La nuova intesa bilaterale raggiunta l’anno scorso con Bruxelles tenta di mitigare l’attrito fissando un livello comune di protezione dei dati e limitando le possibilità di accesso alle informazioni dei cittadini europei da parte del Governo americano. Ma sono in pochi a credere che funzionerà. «Non cambierà praticamente niente», ha sostenuto in un’intervista di qualche mese fa al Corriere della Sera Max Schrems, l’attivista austriaco che in passato ha già vinto due battaglie legali contro i tentativi di accordo sulla privacy tra Ue e Usa.
C’è poi l’altra grande questione che rimane aperta: quella che riguarda l’oligopolio tutto americano che vige nel mercato del tech. Come sottolinea parlando con TPI Giuseppe Attardi, già professore di Informatica all’Università di Pisa e coordinatore del dipartimento Cloud del Consorzio universitario Garr, in un’economia come quella attuale in cui tutto gira su servizi digitali, chi gestisce le infrastrutture cloud gode di un enorme vantaggio competitivo.
Attardi cita l’esempio di Amazon Web Services, la sussidiaria di Jeff Bezos che fornisce servizi di cloud computing: «Sfruttando i data center di sua proprietà – fa notare il professore – Amazon può far funzionare i propri servizi di e-commerce e video streaming senza pagare i costi dell’infrastruttura. Non solo: le altre aziende che devono utilizzare servizi informatici ma che non dispongono di data center saranno costrette ad affittare l’infrastruttura pagando un canone proprio ad Amazon o a un’altra Big Tech».
Anche Mario Draghi, nel suo recente rapporto sulla competitività dell’Ue, ha evidenziato l’enorme divario tecnologico tra Usa e Ue: «Tre hyperscaler statunitensi rappresentano da soli oltre il 65% del mercato cloud globale ed europeo», scrive l’ex premier italiano.

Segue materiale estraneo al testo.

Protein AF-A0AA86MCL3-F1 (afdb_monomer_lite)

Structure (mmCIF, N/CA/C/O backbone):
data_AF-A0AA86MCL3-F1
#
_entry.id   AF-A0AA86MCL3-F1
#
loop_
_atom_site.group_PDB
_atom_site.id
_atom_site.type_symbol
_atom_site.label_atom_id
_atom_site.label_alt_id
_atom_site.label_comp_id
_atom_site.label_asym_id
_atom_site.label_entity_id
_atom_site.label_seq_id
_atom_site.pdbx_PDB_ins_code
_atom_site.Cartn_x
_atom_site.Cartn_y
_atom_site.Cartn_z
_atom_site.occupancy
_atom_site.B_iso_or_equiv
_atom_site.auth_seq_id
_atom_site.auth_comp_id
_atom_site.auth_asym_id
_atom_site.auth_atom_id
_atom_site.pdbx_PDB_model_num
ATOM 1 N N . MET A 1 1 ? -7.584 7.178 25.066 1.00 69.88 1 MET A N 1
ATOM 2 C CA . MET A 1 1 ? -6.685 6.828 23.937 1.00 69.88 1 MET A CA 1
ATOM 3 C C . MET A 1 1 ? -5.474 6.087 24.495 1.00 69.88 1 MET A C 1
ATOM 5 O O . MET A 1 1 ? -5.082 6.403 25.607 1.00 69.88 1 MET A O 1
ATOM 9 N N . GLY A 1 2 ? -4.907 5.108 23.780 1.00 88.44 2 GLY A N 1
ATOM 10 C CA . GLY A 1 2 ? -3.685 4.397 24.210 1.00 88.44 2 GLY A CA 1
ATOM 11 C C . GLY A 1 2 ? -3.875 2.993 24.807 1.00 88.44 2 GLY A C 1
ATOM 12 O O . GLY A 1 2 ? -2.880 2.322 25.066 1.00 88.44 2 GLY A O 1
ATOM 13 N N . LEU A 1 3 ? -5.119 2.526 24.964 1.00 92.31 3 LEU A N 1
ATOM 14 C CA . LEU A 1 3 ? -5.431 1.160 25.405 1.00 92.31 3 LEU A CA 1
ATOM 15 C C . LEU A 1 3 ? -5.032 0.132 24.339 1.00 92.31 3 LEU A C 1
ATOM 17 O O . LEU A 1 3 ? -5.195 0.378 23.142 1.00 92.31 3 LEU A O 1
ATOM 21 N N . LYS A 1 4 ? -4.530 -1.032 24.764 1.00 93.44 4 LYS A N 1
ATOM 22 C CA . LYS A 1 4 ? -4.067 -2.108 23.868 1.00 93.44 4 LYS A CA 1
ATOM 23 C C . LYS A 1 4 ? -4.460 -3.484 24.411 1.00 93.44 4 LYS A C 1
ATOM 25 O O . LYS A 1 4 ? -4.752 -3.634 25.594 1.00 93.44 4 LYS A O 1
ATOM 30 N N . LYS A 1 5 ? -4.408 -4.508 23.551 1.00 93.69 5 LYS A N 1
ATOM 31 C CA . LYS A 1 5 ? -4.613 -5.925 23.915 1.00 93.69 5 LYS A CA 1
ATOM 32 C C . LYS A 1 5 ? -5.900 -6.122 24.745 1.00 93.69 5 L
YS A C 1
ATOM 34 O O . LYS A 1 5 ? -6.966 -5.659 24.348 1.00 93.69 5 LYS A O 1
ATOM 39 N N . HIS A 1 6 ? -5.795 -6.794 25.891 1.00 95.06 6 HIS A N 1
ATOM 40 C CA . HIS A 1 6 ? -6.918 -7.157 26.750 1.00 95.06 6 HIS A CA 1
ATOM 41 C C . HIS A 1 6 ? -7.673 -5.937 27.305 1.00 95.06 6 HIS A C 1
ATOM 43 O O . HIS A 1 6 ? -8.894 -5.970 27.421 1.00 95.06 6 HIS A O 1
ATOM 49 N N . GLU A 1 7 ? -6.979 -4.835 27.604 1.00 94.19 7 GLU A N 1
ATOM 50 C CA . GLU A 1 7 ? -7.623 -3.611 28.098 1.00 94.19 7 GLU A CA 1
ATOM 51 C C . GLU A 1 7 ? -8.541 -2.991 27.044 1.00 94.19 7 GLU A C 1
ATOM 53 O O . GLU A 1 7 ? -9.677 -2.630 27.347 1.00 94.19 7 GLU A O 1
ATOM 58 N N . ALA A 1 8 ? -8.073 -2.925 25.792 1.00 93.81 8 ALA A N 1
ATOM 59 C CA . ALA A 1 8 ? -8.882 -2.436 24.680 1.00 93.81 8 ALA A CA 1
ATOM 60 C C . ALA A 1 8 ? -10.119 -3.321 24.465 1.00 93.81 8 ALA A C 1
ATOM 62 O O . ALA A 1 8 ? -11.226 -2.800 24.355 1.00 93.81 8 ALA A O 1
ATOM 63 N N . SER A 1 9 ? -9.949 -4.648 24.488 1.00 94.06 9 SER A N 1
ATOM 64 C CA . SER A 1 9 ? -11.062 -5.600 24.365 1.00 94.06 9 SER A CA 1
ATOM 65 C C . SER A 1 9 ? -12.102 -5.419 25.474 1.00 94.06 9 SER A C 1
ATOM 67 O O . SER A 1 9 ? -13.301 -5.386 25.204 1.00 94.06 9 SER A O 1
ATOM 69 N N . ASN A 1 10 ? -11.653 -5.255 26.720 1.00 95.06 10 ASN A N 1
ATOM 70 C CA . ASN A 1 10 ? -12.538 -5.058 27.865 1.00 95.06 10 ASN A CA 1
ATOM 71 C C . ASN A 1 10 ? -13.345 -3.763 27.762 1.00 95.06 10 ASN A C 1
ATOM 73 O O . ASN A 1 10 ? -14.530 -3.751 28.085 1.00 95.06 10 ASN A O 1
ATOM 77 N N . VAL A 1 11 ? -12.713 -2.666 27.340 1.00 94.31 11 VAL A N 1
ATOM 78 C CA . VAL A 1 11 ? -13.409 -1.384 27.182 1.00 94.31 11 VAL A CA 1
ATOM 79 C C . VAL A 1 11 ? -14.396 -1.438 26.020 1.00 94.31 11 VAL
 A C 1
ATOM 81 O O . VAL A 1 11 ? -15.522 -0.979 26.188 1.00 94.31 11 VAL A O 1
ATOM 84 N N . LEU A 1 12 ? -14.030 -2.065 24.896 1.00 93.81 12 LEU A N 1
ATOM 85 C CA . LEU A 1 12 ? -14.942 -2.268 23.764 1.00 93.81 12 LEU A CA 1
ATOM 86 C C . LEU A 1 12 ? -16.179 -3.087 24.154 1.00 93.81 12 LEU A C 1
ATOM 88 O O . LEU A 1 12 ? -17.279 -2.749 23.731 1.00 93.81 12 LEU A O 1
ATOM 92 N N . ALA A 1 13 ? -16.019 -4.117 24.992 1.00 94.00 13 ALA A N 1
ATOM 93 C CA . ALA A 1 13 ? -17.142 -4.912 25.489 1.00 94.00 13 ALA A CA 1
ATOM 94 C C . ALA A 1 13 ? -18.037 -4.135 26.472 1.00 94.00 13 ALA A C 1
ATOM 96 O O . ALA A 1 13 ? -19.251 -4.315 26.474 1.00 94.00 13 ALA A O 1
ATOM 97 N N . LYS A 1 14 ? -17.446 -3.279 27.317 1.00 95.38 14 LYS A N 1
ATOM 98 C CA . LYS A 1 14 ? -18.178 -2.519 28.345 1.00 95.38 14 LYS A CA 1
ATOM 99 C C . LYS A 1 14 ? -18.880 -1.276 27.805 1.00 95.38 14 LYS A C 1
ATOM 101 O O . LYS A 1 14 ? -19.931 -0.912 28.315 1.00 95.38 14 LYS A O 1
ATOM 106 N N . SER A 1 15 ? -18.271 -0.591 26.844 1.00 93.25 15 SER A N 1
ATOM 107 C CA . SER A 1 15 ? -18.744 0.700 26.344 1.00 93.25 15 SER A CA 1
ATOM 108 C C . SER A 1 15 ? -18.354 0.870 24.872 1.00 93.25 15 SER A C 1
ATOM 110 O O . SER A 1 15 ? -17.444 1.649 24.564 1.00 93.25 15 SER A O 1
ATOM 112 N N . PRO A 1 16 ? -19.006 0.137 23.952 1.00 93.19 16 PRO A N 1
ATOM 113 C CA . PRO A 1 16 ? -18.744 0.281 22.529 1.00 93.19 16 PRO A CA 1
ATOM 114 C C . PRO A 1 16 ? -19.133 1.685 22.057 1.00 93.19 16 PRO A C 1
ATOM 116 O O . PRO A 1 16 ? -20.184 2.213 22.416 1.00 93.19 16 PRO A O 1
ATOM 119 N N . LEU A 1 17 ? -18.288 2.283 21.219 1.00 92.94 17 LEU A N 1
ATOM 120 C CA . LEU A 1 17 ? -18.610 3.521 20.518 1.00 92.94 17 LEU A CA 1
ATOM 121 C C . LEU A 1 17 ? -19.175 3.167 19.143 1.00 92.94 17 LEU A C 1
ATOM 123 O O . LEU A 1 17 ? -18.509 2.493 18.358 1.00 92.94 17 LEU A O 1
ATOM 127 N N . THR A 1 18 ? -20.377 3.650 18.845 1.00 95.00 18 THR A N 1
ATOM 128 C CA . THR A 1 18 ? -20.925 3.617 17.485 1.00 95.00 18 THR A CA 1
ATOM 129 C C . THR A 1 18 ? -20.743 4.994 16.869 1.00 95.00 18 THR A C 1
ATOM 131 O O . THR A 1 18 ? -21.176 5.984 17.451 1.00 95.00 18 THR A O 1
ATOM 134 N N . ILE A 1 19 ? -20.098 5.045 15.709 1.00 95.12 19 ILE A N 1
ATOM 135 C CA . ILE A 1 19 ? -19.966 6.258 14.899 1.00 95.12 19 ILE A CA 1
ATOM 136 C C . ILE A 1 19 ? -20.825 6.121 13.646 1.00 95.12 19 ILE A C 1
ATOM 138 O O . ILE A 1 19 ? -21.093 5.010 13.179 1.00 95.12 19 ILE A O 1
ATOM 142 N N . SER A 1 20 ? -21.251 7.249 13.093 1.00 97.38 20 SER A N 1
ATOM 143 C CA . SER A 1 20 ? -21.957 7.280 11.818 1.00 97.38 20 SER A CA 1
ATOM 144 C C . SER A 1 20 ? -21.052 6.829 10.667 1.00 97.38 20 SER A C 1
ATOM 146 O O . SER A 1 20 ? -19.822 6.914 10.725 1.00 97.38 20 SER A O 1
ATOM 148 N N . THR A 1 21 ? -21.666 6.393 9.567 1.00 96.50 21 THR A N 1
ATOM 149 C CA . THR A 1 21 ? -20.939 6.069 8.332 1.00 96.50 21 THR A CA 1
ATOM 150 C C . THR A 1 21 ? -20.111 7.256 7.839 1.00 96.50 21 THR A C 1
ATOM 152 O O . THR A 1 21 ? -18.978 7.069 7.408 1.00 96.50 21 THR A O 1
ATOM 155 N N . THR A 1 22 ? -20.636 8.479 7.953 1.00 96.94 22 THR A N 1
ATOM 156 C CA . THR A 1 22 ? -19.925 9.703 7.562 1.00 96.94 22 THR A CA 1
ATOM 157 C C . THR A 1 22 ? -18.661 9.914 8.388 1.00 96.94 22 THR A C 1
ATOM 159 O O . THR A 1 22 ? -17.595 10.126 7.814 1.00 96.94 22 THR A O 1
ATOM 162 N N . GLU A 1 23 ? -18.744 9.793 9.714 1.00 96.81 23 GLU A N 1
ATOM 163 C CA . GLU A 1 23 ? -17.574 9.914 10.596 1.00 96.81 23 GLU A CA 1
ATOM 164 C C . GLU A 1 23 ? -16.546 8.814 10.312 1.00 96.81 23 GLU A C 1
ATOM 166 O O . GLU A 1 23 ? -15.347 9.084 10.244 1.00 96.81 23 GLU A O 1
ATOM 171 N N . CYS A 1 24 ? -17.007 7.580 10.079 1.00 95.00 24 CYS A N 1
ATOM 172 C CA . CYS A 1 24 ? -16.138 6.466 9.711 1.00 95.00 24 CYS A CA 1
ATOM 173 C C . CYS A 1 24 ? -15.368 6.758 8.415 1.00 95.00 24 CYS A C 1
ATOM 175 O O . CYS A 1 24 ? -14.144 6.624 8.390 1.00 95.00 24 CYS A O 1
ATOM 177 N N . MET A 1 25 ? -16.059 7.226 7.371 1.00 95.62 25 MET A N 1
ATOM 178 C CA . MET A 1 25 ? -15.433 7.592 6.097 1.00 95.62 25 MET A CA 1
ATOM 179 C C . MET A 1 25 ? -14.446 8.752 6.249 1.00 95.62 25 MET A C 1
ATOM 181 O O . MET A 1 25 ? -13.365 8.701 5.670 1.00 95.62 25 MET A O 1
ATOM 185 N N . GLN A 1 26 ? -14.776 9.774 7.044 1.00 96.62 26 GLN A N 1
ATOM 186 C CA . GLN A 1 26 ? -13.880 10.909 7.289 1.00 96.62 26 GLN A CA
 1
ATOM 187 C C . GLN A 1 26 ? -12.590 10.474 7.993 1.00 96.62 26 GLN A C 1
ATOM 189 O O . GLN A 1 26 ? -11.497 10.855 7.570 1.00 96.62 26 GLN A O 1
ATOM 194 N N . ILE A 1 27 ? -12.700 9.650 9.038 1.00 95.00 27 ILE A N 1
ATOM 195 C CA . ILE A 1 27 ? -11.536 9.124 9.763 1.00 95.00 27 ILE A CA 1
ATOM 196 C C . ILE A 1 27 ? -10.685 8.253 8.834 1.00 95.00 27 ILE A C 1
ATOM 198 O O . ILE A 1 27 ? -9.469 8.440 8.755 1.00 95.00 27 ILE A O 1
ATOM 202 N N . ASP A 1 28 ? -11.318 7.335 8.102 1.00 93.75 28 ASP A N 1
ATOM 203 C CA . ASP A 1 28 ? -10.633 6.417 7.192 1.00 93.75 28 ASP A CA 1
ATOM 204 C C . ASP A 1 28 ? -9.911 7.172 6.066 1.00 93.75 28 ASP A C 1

Draghi esorta quindi l’Europa «a sviluppare il proprio settore tecnologico interno».
Per creare una filiera digitale, spiega il professor Attardi, bisogna fare una cosa semplice, «investire»: «Se per il software ci si può affidare a soluzioni open source che hanno dietro decine di migliaia di sviluppatori al mondo, per l’hardware, ossia i data center, bisogna stanziare ingenti somme. Si tratta di investimenti di medio-lungo termine di cui possono farsi carico i singoli Paesi oppure consorzi tra Paesi diversi, ma il ritorno sull’investimento è sicuro perché non c’è il pericolo che la gente non abbia bisogno di queste infrastrutture».

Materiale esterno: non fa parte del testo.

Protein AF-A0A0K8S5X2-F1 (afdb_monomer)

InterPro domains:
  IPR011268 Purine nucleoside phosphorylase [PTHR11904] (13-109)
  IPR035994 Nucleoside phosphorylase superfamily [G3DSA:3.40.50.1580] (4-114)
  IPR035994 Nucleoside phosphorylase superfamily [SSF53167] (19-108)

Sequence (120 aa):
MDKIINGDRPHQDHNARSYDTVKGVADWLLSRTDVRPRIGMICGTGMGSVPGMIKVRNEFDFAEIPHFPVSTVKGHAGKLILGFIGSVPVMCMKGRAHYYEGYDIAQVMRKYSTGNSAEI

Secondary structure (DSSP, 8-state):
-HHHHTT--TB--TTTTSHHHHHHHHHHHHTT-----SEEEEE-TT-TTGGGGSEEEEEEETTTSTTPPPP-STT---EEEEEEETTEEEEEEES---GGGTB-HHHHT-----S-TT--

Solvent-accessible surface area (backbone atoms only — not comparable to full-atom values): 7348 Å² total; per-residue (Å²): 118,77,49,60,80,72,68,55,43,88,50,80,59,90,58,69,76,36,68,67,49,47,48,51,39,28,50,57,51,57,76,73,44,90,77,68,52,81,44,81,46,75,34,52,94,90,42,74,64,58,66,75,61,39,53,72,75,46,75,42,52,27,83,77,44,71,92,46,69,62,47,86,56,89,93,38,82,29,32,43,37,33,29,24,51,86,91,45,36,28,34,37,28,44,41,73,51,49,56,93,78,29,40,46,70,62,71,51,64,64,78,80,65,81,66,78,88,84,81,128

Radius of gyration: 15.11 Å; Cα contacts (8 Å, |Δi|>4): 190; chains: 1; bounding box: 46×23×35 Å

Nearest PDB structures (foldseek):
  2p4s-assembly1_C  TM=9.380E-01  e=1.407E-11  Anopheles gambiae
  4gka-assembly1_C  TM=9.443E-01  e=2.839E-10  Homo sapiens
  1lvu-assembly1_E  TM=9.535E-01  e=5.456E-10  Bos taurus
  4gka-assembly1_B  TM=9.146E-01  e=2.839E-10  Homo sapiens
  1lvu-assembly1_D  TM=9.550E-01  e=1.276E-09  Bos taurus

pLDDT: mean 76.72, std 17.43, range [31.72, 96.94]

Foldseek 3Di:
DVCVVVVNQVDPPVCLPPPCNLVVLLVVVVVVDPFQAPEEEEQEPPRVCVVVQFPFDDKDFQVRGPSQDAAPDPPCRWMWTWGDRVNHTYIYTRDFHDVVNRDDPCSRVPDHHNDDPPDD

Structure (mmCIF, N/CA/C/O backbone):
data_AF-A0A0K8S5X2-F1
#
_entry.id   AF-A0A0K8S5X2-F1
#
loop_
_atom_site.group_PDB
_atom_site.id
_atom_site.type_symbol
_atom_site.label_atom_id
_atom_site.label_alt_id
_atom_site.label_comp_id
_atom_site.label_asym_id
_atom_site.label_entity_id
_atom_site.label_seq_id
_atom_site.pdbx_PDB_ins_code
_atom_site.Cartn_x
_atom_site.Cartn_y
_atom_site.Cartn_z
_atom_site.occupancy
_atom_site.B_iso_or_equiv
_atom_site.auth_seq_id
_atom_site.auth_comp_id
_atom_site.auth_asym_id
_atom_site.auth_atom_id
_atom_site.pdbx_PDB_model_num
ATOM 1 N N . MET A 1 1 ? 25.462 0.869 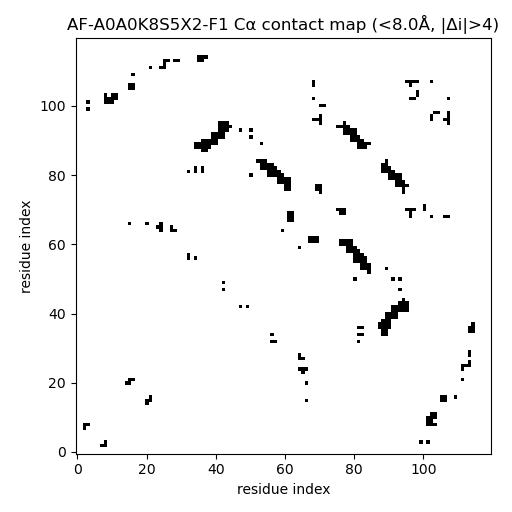-8.027 1.00 47.09 1 MET A N 1
ATOM 2 C CA . MET A 1 1 ? 25.847 2.140 -8.671 1.00 47.09 1 MET A CA 1
ATOM 3 C C . MET A 1 1 ? 26.180 1.936 -10.144 1.00 47.09 1 MET A C 1
ATOM 5 O O . MET A 1 1 ? 25.516 2.542 -10.970 1.00 47.09 1 MET A O 1
ATOM 9 N N . ASP A 1 2 ? 27.085 1.016 -10.480 1.00 45.44 2 ASP A N 1
ATOM 10 C CA . ASP A 1 2 ? 27.626 0.873 -11.849 1.00 45.44 2 ASP A CA 1
ATOM 11 C C . ASP A 1 2 ? 26.619 0.438 -12.932 1.00 45.44 2 ASP A C 1
ATOM 13 O O . ASP A 1 2 ? 26.778 0.789 -14.095 1.00 45.44 2 ASP A O 1
ATOM 17 N N . LYS A 1 3 ? 25.534 -0.265 -12.574 1.00 45.44 3 LYS A N 1
ATOM 18 C CA . LYS A 1 3 ? 24.515 -0.715 -13.548 1.00 45.44 3 LYS A CA 1
ATOM 19 C C . LYS A 1 3 ? 23.614 0.413 -14.076 1.00 45.44 3 LYS A C 1
ATOM 21 O O . LYS A 1 3 ? 23.199 0.378 -15.225 1.00 45.44 3 LYS A O 1
ATOM 26 N N . ILE A 1 4 ? 23.342 1.437 -13.259 1.00 47.91 4 ILE A N 1
ATOM 27 C CA . ILE A 1 4 ? 22.417 2.532 -13.615 1.00 47.91 4 ILE A CA 1
ATOM 28 C C . ILE A 1 4 ? 23.062 3.504 -14.613 1.00 47.91 4 ILE A C 1
ATOM 30 O O . ILE A 1 4 ? 22.373 4.039 -15.478 1.00 47.91 4 ILE A O 1
ATOM 34 N N . ILE A 1 5 ? 24.381 3.700 -14.522 1.00 53.97 5 ILE A N 1
ATOM 35 C CA . ILE A 1 5 ? 25.139 4.611 -15.394 1.00 53.97 5 ILE A CA 1
ATOM 36 C C . ILE A 1 5 ? 25.181 4.090 -16.842 1.00 53.97 5 ILE A C 1
ATOM 38 O O . ILE A 1 5 ? 25.168 4.886 -17.775 1.00 53.97 5 ILE A O 1
ATOM 42 N N . ASN A 1 6 ? 25.130 2.768 -17.036 1.00 49.44 6 ASN A N 1
ATOM 43 C CA . ASN A 1 6 ? 25.182 2.130 -18.355 1.00 49.44 6 ASN A CA 1
ATOM 44 C C . ASN A 1 6 ? 23.802 1.935 -19.018 1.00 49.44 6 ASN A C 1
ATOM 46 O O . ASN A 1 6 ? 23.712 1.282 -20.050 1.00 49.44 6 ASN A O 1
ATOM 50 N N . GLY A 1 7 ? 22.716 2.466 -18.440 1.00 52.06 7 GLY A N 1
ATOM 51 C CA . GLY A 1 7 ? 21.356 2.329 -18.989 1.00 52.06 7 GLY A CA 1
ATOM 52 C C . GLY A 1 7 ? 20.657 0.993 -18.684 1.00 52.06 7 GLY A C 1
ATOM 53 O O . GLY A 1 7 ? 19.439 0.887 -18.859 1.00 52.06 7 GLY A O 1
ATOM 54 N N . ASP A 1 8 ? 21.380 0.017 -18.133 1.00 53.84 8 ASP A N 1
ATOM 55 C CA . ASP A 1 8 ? 20.856 -1.281 -17.706 1.00 53.84 8 ASP A CA 1
ATOM 56 C C . ASP A 1 8 ? 20.131 -1.169 -16.358 1.00 53.84 8 ASP A C 1
ATOM 58 O O . ASP A 1 8 ? 20.663 -1.449 -15.276 1.00 53.84 8 ASP A O 1
ATOM 62 N N . ARG A 1 9 ? 18.865 -0.747 -16.414 1.00 57.16 9 ARG A N 1
ATOM 63 C CA . ARG A 1 9 ? 17.971 -0.796 -15.252 1.00 57.16 9 ARG A CA 1
ATOM 64 C C . ARG A 1 9 ? 17.456 -2.229 -15.052 1.00 57.16 9 ARG A C 1
ATOM 66 O O . ARG A 1 9 ? 16.789 -2.747 -15.944 1.00 57.16 9 ARG A O 1
ATOM 73 N N . PRO A 1 10 ? 17.695 -2.861 -13.889 1.00 53.94 10 PRO A N 1
ATOM 74 C CA . PRO A 1 10 ? 17.305 -4.252 -13.635 1.00 53.94 10 PRO A CA 1
ATOM 75 C C . PRO A 1 10 ? 15.783 -4.478 -13.594 1.00 53.94 10 PRO A C 1
ATOM 77 O O . PRO A 1 10 ? 15.341 -5.623 -13.629 1.00 53.94 10 PRO A O 1
ATOM 80 N N . HIS A 1 11 ? 14.981 -3.410 -13.533 1.00 56.09 11 HIS A N 1
ATOM 81 C CA . HIS A 1 11 ? 13.527 -3.472 -13.395 1.00 56.09 11 HIS A CA 1
ATOM 82 C C . HIS A 1 11 ? 12.799 -2.790 -14.564 1.00 56.09 11 HIS A C 1
ATOM 84 O O . HIS A 1 11 ? 11.920 -1.972 -14.342 1.00 56.09 11 HIS A O 1
ATOM 90 N N . GLN A 1 12 ? 13.137 -3.080 -15.821 1.00 53.62 12 GLN A N 1
ATOM 91 C CA . GLN A 1 12 ? 12.394 -2.539 -16.974 1.00 53.62 12 GLN A CA 1
ATOM 92 C C . GLN A 1 12 ? 11.152 -3.406 -17.253 1.00 53.62 12 GLN A C 1
ATOM 94 O O . GLN A 1 12 ? 11.194 -4.316 -18.074 1.00 53.62 12 GLN A O 1
ATOM 99 N N . ASP A 1 13 ? 10.043 -3.143 -16.558 1.00 62.34 13 ASP A N 1
ATOM 100 C CA . ASP A 1 13 ? 8.732 -3.691 -16.934 1.00 62.34 13 ASP A CA 1
ATOM 101 C C . ASP A 1 13 ? 7.954 -2.616 -17.701 1.00 62.34 13 ASP A C 1
ATOM 103 O O . ASP A 1 13 ? 7.296 -1.748 -17.123 1.00 62.34 13 ASP A O 1
ATOM 107 N N . HIS A 1 14 ? 8.049 -2.672 -19.030 1.00 60.84 14 HIS A N 1
ATOM 108 C CA . HIS A 1 14 ? 7.377 -1.738 -19.934 1.00 60.84 14 HIS A CA 1
ATOM 109 C C . HIS A 1 14 ? 5.843 -1.800 -19.831 1.00 60.84 14 HIS A C 1
ATOM 111 O O . HIS A 1 14 ? 5.172 -0.841 -20.213 1.00 60.84 14 HIS A O 1
ATOM 117 N N . ASN A 1 15 ? 5.283 -2.885 -19.279 1.00 64.81 15 ASN A N 1
ATOM 118 C CA . ASN A 1 15 ? 3.846 -3.076 -19.105 1.00 64.81 15 ASN A CA 1
ATOM 119 C C . ASN A 1 15 ? 3.361 -2.722 -17.684 1.00 64.81 15 ASN A C 1
ATOM 121 O O . ASN A 1 15 ? 2.159 -2.726 -17.416 1.00 64.81 15 ASN A O 1
ATOM 125 N N . ALA A 1 16 ? 4.266 -2.332 -16.777 1.00 62.69 16 ALA A N 1
ATOM 126 C CA . ALA A 1 16 ? 3.946 -1.980 -15.389 1.00 62.69 16 ALA A CA 1
ATOM 127 C C . ALA A 1 16 ? 2.946 -0.817 -15.244 1.00 62.69 16 ALA A C 1
ATOM 129 O O . ALA A 1 16 ? 2.375 -0.625 -14.165 1.00 62.69 16 ALA A O 1
ATOM 130 N N . ARG A 1 17 ? 2.771 -0.027 -16.311 1.00 68.44 17 ARG A N 1
ATOM 131 C CA . ARG A 1 17 ? 1.933 1.180 -16.385 1.00 68.44 17 ARG A CA 1
ATOM 132 C C . ARG A 1 17 ? 0.603 0.956 -17.099 1.00 68.44 17 ARG A C 1
ATOM 134 O O . ARG A 1 17 ? -0.192 1.890 -17.160 1.00 68.44 17 ARG A O 1
ATOM 141 N N . SER A 1 18 ? 0.388 -0.214 -17.701 1.00 84.06 18 SER A N 1
ATOM 142 C CA . SER A 1 18 ? -0.841 -0.456 -18.451 1.00 84.06 18 SER A CA 1
ATOM 143 C C . S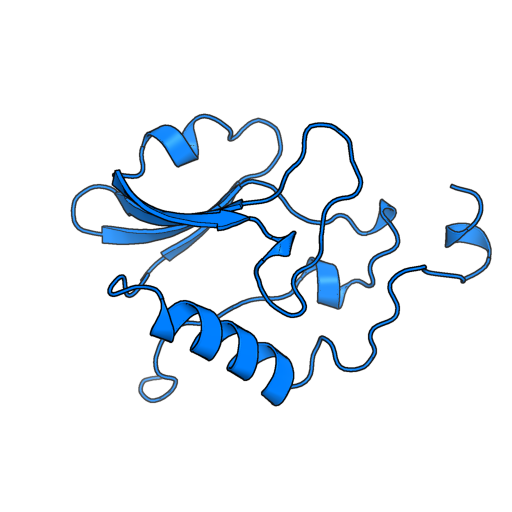ER A 1 18 ? -2.049 -0.457 -17.521 1.00 84.06 18 SER A C 1
ATOM 145 O O . SER A 1 18 ? -1.950 -0.770 -16.329 1.00 84.06 18 SER A O 1
ATOM 147 N N . TYR A 1 19 ? -3.198 -0.085 -18.083 1.00 85.12 19 TYR A N 1
ATOM 148 C CA . TYR A 1 19 ? -4.463 -0.089 -17.361 1.00 85.12 19 TYR A CA 1
ATOM 149 C C . TYR A 1 19 ? -4.744 -1.468 -16.753 1.00 85.12 19 TYR A C 1
ATOM 151 O O . TYR A 1 19 ? -5.068 -1.549 -15.572 1.00 85.12 19 TYR A O 1
ATOM 159 N N . ASP A 1 20 ? -4.521 -2.539 -17.519 1.00 88.00 20 ASP A N 1
ATOM 160 C CA . ASP A 1 20 ? -4.756 -3.915 -17.076 1.00 88.00 20 ASP A CA 1
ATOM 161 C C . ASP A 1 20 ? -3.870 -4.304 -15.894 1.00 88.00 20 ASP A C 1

Nel 2019, su iniziativa di Germania e Francia, qualcosa si era mosso con l’istituzione di Gaia X, che nei piani originari avrebbe dovuto replicare nel campo del cloud l’esperienza – rivelatasi vincente – di Airbus nell’industria aeronautica: dar vita, cioè, a un colosso tutto Made in Europe. A distanza di cinque anni, però, il progetto sembra naufragato: Gaia X ha abbassato le pretese e si è ridotta a essere solo un’associazione che definisce degli standard di interoperabilità per servizi altrui. Non solo: tra i suoi membri ora ci sono persino le stesse Big Tech rispetto alle quali si sarebbe dovuto tentare di creare una concorrenza.
Così, anche nel settore digitale, la vecchia malandata Europa non solo rinuncia a competere con gli States ma stende pure i tappeti rossi ai titani Usa che vogliono investire qui. Vale anche per il Governo italiano: sovranisti sì, ma vuoi mettere quanto ne sanno gli americani?